Records to process below:

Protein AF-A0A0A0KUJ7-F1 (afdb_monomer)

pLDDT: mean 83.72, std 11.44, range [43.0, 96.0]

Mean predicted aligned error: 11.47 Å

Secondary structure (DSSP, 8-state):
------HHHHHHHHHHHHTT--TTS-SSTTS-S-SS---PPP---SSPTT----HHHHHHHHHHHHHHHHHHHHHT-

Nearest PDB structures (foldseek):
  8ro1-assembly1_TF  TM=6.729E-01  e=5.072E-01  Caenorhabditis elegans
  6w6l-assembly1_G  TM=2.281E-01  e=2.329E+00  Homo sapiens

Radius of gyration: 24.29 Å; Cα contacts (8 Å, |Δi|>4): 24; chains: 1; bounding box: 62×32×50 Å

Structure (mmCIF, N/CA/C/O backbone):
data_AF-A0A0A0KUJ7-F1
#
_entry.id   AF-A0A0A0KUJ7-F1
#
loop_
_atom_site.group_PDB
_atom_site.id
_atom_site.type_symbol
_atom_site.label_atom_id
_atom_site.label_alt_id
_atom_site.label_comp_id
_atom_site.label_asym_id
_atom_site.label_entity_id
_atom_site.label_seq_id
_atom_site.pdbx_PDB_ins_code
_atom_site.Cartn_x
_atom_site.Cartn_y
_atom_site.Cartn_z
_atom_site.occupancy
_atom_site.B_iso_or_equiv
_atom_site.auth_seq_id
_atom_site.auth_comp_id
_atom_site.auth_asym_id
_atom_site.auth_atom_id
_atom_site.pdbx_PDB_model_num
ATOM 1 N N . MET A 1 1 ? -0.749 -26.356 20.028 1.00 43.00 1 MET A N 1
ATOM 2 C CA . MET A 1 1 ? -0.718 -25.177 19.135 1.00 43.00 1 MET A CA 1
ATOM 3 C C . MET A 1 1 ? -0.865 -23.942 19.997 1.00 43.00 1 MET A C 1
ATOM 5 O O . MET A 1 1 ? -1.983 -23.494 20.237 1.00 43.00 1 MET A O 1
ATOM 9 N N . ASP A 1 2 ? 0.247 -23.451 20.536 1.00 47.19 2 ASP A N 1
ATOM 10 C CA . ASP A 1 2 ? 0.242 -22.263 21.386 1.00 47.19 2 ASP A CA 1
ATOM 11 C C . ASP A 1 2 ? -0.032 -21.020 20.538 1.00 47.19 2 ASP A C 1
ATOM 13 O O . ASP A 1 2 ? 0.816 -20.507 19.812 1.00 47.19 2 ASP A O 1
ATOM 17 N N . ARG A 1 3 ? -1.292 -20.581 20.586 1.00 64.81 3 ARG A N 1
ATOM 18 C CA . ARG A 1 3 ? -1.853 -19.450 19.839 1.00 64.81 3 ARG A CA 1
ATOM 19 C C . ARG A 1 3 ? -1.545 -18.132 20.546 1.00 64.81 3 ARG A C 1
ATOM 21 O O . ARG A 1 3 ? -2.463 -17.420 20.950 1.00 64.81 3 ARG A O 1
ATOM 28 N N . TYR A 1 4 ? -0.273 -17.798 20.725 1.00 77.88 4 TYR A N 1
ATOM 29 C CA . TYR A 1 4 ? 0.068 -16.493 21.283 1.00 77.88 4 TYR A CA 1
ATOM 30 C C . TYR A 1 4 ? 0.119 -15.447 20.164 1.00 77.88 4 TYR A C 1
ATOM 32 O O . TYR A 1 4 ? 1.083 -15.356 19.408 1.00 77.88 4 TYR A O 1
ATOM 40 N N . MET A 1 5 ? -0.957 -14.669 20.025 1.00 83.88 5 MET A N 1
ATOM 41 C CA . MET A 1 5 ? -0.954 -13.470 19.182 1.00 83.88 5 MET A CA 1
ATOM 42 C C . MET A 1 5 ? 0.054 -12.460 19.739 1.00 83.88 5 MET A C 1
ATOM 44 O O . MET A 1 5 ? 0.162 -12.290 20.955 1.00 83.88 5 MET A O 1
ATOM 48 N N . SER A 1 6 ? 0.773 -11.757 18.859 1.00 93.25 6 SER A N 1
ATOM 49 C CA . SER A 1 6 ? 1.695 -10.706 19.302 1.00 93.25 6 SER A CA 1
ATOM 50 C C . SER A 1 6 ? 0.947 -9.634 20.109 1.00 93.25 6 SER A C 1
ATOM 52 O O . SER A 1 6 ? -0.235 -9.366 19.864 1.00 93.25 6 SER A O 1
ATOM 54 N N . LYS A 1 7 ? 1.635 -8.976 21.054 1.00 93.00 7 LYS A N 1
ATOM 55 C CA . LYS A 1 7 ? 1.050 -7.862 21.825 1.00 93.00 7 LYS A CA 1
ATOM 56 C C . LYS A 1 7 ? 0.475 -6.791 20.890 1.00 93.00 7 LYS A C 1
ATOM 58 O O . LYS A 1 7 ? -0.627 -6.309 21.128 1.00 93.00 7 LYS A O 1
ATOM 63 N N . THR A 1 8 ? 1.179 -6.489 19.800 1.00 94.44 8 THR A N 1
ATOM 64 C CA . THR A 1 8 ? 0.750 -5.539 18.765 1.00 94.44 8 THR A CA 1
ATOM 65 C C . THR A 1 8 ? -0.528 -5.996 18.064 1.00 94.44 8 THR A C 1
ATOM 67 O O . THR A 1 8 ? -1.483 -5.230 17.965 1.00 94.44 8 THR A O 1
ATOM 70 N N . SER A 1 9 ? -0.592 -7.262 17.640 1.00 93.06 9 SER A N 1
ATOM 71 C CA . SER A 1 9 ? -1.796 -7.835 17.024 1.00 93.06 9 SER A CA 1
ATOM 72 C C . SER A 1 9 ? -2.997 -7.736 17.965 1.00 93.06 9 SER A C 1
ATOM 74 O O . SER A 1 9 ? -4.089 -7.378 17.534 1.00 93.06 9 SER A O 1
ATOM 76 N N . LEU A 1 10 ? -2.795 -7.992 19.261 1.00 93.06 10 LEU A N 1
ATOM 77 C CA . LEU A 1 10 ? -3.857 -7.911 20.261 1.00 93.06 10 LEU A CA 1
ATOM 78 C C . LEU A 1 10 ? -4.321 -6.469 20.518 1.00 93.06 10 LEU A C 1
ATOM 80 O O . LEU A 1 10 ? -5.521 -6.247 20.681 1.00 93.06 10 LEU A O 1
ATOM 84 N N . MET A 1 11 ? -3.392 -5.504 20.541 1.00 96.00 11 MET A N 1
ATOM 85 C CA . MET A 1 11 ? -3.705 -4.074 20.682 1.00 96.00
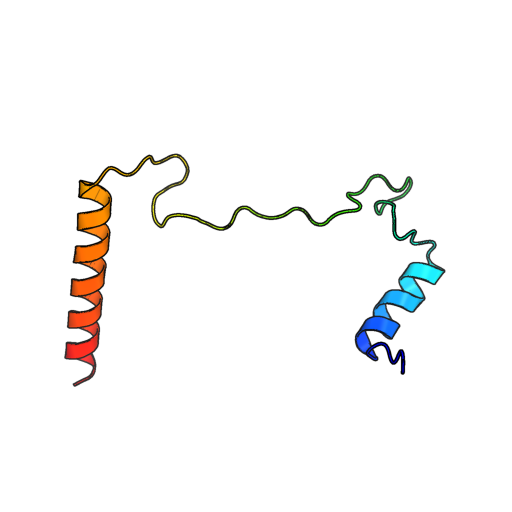 11 MET A CA 1
ATOM 86 C C . MET A 1 11 ? -4.580 -3.558 19.541 1.00 96.00 11 MET A C 1
ATOM 88 O O . MET A 1 11 ? -5.423 -2.701 19.777 1.00 96.00 11 MET A O 1
ATOM 92 N N . ILE A 1 12 ? -4.404 -4.090 18.330 1.00 94.56 12 ILE A N 1
ATOM 93 C CA . ILE A 1 12 ? -5.179 -3.687 17.152 1.00 94.56 12 ILE A CA 1
ATOM 94 C C . ILE A 1 12 ? -6.505 -4.458 17.082 1.00 94.56 12 ILE A C 1
ATOM 96 O O . ILE A 1 12 ? -7.568 -3.857 16.944 1.00 94.56 12 ILE A O 1
ATOM 100 N N . ALA A 1 13 ? -6.478 -5.785 17.235 1.00 92.81 13 ALA A N 1
ATOM 101 C CA . ALA A 1 13 ? -7.661 -6.622 17.031 1.00 92.81 13 ALA A CA 1
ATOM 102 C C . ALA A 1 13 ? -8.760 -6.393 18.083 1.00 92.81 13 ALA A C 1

End of Records to process.

Give an exact copy of the listing above that leaves out every picture.

§ Output
Protein AF-A0A0A0KUJ7-F1 (afdb_monomer)

pLDDT: mean 83.72, std 11.44, range [43.0, 96.0]

Mean predicted aligned error: 11.47 Å

Secondary structure (DSSP, 8-state):
------HHHHHHHHHHHHTT--TTS-SSTTS-S-SS---PPP---SSPTT----HHHHHHHHHHHHHHHHHHHHHT-

Nearest PDB structures (foldseek):
  8ro1-assembly1_TF  TM=6.729E-01  e=5.072E-01  Caenorhabditis elegans
  6w6l-assembly1_G  TM=2.281E-01  e=2.329E+00  Homo sapiens

Radius of gyration: 24.29 Å; Cα contacts (8 Å, |Δi|>4): 24; chains: 1; bounding box: 62×32×50 Å

Structure (mmCIF, N/CA/C/O backbone):
data_AF-A0A0A0KUJ7-F1
#
_entry.id   AF-A0A0A0KUJ7-F1
#
loop_
_atom_site.group_PDB
_atom_site.id
_atom_site.type_symbol
_atom_site.label_atom_id
_atom_site.label_alt_id
_atom_site.label_comp_id
_atom_site.label_asym_id
_atom_site.label_entity_id
_atom_site.label_seq_id
_atom_site.pdbx_PDB_ins_code
_atom_site.Cartn_x
_atom_site.Cartn_y
_atom_site.Cartn_z
_atom_site.occupancy
_atom_site.B_iso_or_equiv
_atom_site.auth_seq_id
_atom_site.auth_comp_id
_atom_site.auth_asym_id
_atom_site.auth_atom_id
_atom_site.pdbx_PDB_model_num
ATOM 1 N N . MET A 1 1 ? -0.749 -26.356 20.028 1.00 43.00 1 MET A N 1
ATOM 2 C CA . MET A 1 1 ? -0.718 -25.177 19.135 1.00 43.00 1 MET A CA 1
ATOM 3 C C . MET A 1 1 ? -0.865 -23.942 19.997 1.00 43.00 1 MET A C 1
ATOM 5 O O . MET A 1 1 ? -1.983 -23.494 20.237 1.00 43.00 1 MET A O 1
ATOM 9 N N . ASP A 1 2 ? 0.247 -23.451 20.536 1.00 47.19 2 ASP A N 1
ATOM 10 C CA . ASP A 1 2 ? 0.242 -22.263 21.386 1.00 47.19 2 ASP A CA 1
ATOM 11 C C . ASP A 1 2 ? -0.032 -21.020 20.538 1.00 47.19 2 ASP A C 1
ATOM 13 O O . ASP A 1 2 ? 0.816 -20.507 19.812 1.00 47.19 2 ASP A O 1
ATOM 17 N N . ARG A 1 3 ? -1.292 -20.581 20.586 1.00 64.81 3 ARG A N 1
ATOM 18 C CA . ARG A 1 3 ? -1.853 -19.450 19.839 1.00 64.81 3 ARG A CA 1
ATOM 19 C C . ARG A 1 3 ? -1.545 -18.132 20.546 1.00 64.81 3 ARG A C 1
ATOM 21 O O . ARG A 1 3 ? -2.463 -17.420 20.950 1.00 64.81 3 ARG A O 1
ATOM 28 N N . TYR A 1 4 ? -0.273 -17.798 20.725 1.00 77.88 4 TYR A N 1
ATOM 29 C CA . TYR A 1 4 ? 0.068 -16.493 21.283 1.00 77.88 4 TYR A CA 1
ATOM 30 C C . TYR A 1 4 ? 0.119 -15.447 20.164 1.00 77.88 4 TYR A C 1
ATOM 32 O O . TYR A 1 4 ? 1.083 -15.356 19.408 1.00 77.88 4 TYR A O 1
ATOM 40 N N . MET A 1 5 ? -0.957 -14.669 20.025 1.00 83.88 5 MET A N 1
ATOM 41 C CA . MET A 1 5 ? -0.954 -13.470 19.182 1.00 83.88 5 MET A CA 1
ATOM 42 C C . MET A 1 5 ? 0.054 -12.460 19.739 1.00 83.88 5 MET A C 1
ATOM 44 O O . MET A 1 5 ? 0.162 -12.290 20.955 1.00 83.88 5 MET A O 1
ATOM 48 N N . SER A 1 6 ? 0.773 -11.757 18.859 1.00 93.25 6 SER A N 1
ATOM 49 C CA . SER A 1 6 ? 1.695 -10.706 19.302 1.00 93.25 6 SER A CA 1
ATOM 50 C C . SER A 1 6 ? 0.947 -9.634 20.109 1.00 93.25 6 SER A C 1
ATOM 52 O O . SER A 1 6 ? -0.235 -9.366 19.864 1.00 93.25 6 SER A O 1
ATOM 54 N N . LYS A 1 7 ? 1.635 -8.976 21.054 1.00 93.00 7 LYS A N 1
ATOM 55 C CA . LYS A 1 7 ? 1.050 -7.862 21.825 1.00 93.00 7 LYS A CA 1
ATOM 56 C C . LYS A 1 7 ? 0.475 -6.791 20.890 1.00 93.00 7 LYS A C 1
ATOM 58 O O . LYS A 1 7 ? -0.627 -6.309 21.128 1.00 93.00 7 LYS A O 1
ATOM 63 N N . THR A 1 8 ? 1.179 -6.489 19.800 1.00 94.44 8 THR A N 1
ATOM 64 C CA . THR A 1 8 ? 0.750 -5.539 18.765 1.00 94.44 8 THR A CA 1
ATOM 65 C C . THR A 1 8 ? -0.528 -5.996 18.064 1.00 94.44 8 THR A C 1
ATOM 67 O O . THR A 1 8 ? -1.483 -5.230 17.965 1.00 94.44 8 THR A O 1
ATOM 70 N N . SER A 1 9 ? -0.592 -7.262 17.640 1.00 93.06 9 SER A N 1
ATOM 71 C CA . SER A 1 9 ? -1.796 -7.835 17.024 1.00 93.06 9 SER A CA 1
ATOM 72 C C . SER A 1 9 ? -2.997 -7.736 17.965 1.00 93.06 9 SER A C 1
ATOM 74 O O . SER A 1 9 ? -4.089 -7.378 17.534 1.00 93.06 9 SER A O 1
ATOM 76 N N . LEU A 1 10 ? -2.795 -7.992 19.261 1.00 93.06 10 LEU A N 1
ATOM 77 C CA . LEU A 1 10 ? -3.857 -7.911 20.261 1.00 93.06 10 LEU A CA 1
ATOM 78 C C . LEU A 1 10 ? -4.321 -6.469 20.518 1.00 93.06 10 LEU A C 1
ATOM 80 O O . LEU A 1 10 ? -5.521 -6.247 20.681 1.00 93.06 10 LEU A O 1
ATOM 84 N N . MET A 1 11 ? -3.392 -5.504 20.541 1.00 96.00 11 MET A N 1
ATOM 85 C CA . MET A 1 11 ? -3.705 -4.074 20.682 1.00 96.00
 11 MET A CA 1
ATOM 86 C C . MET A 1 11 ? -4.580 -3.558 19.541 1.00 96.00 11 MET A C 1
ATOM 88 O O . MET A 1 11 ? -5.423 -2.701 19.777 1.00 96.00 11 MET A O 1
ATOM 92 N N . ILE A 1 12 ? -4.404 -4.090 18.330 1.00 94.56 12 ILE A N 1
ATOM 93 C CA . ILE A 1 12 ? -5.179 -3.687 17.152 1.00 94.56 12 ILE A CA 1
ATOM 94 C C . ILE A 1 12 ? -6.505 -4.458 17.082 1.00 94.56 12 ILE A C 1
ATOM 96 O O . ILE A 1 12 ? -7.568 -3.857 16.944 1.00 94.56 12 ILE A O 1
ATOM 100 N N . ALA A 1 13 ? -6.478 -5.785 17.235 1.00 92.81 13 ALA A N 1
ATOM 101 C CA . ALA A 1 13 ? -7.661 -6.622 17.031 1.00 92.81 13 ALA A CA 1
ATOM 102 C C . ALA A 1 13 ? -8.760 -6.393 18.083 1.00 92.81 13 ALA A C 1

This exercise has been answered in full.